• **Task details**: Exactly the lines from the one containing "ATOM 81 C CA" through the end of the data below are to be reproduced, and nothing besides them.
-----
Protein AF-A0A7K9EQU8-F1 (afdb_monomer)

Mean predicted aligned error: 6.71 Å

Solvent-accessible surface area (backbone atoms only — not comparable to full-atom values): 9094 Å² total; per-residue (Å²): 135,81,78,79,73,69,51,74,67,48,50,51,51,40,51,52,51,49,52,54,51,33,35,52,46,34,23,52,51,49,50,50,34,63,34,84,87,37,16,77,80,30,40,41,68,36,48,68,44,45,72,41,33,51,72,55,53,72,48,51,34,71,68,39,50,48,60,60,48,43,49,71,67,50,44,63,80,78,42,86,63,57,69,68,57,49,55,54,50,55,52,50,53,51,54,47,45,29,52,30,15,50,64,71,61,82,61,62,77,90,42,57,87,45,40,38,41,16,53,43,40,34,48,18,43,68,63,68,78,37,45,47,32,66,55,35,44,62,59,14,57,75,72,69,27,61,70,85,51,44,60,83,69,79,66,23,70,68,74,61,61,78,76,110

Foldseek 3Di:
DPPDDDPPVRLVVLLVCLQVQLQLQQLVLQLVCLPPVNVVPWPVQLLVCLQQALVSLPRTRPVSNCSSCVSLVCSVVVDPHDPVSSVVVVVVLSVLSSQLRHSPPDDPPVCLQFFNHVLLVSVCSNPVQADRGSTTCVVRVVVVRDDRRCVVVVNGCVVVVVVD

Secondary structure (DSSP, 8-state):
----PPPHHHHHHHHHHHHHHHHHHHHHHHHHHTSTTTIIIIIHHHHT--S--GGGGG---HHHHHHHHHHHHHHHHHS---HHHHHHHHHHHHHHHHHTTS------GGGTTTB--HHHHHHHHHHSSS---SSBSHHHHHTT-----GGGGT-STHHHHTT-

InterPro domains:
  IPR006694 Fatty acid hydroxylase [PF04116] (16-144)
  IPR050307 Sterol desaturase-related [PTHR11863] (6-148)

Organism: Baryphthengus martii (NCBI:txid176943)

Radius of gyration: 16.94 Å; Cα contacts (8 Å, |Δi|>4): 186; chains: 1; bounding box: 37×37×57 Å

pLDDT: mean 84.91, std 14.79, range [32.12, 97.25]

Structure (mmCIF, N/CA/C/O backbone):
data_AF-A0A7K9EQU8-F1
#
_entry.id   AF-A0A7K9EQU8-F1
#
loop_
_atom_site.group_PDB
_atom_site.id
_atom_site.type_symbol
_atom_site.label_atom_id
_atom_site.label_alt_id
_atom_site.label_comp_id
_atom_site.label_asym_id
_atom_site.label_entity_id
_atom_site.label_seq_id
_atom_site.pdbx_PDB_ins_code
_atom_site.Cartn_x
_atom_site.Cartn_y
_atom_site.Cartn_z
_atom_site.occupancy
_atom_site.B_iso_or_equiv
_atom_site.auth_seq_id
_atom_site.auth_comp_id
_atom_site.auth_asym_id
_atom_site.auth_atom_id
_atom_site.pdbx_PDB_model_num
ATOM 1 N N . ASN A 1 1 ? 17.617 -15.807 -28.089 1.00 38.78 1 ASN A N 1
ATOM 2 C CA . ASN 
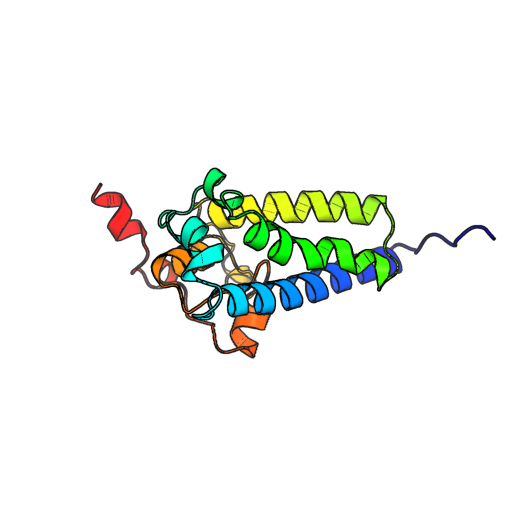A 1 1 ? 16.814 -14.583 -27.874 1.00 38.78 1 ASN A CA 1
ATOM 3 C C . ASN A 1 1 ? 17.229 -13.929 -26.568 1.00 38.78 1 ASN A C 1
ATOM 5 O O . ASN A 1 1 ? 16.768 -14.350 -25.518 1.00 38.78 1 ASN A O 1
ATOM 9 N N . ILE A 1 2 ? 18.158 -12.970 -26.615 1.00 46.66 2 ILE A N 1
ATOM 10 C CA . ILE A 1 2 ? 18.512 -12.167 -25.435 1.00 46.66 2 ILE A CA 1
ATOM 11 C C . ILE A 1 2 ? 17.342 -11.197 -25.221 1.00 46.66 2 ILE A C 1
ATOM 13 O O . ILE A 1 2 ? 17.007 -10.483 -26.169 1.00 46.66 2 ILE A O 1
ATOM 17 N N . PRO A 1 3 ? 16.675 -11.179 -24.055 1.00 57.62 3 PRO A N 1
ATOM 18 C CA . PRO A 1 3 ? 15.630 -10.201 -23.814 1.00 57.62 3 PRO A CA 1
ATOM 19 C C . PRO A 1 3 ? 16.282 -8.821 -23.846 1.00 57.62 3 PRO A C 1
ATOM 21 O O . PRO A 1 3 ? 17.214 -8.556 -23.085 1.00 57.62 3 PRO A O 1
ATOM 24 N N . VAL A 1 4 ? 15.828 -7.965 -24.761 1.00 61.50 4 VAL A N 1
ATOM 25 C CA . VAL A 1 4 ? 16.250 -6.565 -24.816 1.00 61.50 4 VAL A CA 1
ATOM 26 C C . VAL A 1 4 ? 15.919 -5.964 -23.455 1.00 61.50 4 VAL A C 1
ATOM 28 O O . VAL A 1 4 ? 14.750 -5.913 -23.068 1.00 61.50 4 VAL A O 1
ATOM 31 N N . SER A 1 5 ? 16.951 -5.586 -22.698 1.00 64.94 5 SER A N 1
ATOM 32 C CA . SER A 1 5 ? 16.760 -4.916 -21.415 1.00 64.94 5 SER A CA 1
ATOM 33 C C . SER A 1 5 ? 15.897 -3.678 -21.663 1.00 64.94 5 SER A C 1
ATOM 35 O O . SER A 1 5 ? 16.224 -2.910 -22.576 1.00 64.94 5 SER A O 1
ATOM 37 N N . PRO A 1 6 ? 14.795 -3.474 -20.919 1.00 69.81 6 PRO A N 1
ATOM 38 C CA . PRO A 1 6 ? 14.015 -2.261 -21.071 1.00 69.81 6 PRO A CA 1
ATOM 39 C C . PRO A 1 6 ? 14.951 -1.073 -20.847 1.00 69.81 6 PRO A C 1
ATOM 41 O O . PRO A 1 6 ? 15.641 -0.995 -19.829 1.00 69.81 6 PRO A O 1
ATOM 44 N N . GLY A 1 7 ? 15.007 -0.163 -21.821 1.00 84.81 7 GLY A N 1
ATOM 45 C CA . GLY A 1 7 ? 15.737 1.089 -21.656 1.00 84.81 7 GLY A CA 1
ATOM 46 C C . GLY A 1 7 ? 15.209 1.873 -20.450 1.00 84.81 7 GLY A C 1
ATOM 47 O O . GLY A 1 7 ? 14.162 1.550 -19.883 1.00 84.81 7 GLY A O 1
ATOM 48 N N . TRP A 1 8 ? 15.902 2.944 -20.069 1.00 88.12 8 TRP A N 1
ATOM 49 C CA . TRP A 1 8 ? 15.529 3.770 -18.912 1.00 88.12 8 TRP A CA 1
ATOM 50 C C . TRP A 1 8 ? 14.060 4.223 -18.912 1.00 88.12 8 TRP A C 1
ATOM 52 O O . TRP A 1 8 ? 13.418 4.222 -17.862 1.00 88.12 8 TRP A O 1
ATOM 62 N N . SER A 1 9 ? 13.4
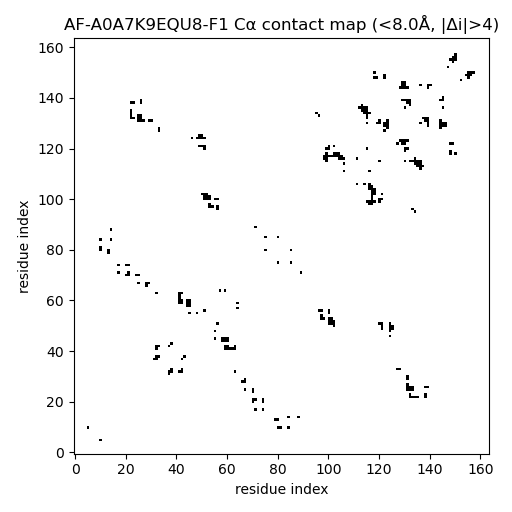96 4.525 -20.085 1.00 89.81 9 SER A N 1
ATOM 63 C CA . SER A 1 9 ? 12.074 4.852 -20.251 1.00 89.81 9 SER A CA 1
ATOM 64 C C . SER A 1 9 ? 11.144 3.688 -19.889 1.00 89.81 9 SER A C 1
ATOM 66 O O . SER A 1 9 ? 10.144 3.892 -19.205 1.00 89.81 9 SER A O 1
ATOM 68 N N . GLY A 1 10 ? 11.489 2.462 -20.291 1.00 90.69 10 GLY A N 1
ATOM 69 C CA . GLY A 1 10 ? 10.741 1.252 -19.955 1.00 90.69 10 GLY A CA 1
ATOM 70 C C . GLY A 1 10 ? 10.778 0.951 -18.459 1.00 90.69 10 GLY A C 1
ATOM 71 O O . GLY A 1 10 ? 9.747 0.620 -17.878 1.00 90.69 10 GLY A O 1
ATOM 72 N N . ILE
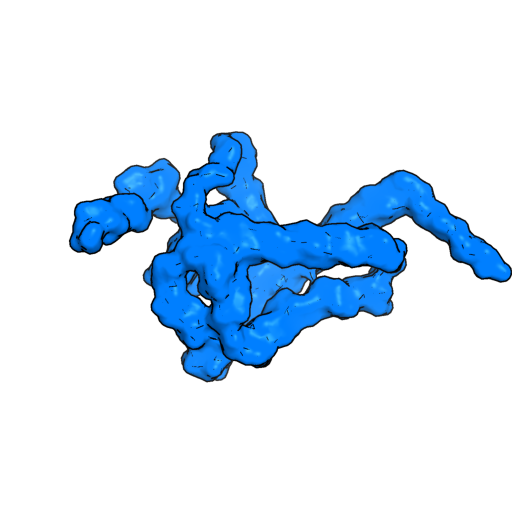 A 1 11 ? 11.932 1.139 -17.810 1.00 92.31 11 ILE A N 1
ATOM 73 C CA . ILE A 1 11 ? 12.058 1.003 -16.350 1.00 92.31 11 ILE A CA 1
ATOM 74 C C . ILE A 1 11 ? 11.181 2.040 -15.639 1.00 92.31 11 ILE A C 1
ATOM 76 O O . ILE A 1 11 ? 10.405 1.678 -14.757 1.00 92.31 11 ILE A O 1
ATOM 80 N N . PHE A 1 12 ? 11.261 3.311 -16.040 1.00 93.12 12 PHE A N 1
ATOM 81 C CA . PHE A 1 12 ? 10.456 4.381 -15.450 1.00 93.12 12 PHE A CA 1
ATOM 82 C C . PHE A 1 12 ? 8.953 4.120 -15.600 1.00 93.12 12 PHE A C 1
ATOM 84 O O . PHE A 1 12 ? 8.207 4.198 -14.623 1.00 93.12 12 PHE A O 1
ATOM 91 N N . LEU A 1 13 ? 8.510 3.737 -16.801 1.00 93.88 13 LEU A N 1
-----
• **Solution for this task**:
ATOM 81 C CA . PHE A 1 12 ? 10.456 4.381 -15.450 1.00 93.12 12 PHE A CA 1
ATOM 82 C C . PHE A 1 12 ? 8.953 4.120 -15.600 1.00 93.12 12 PHE A C 1
ATOM 84 O O . PHE A 1 12 ? 8.207 4.198 -14.623 1.00 93.12 12 PHE A O 1
ATOM 91 N N . LEU A 1 13 ? 8.510 3.737 -16.801 1.00 93.88 13 LEU A N 1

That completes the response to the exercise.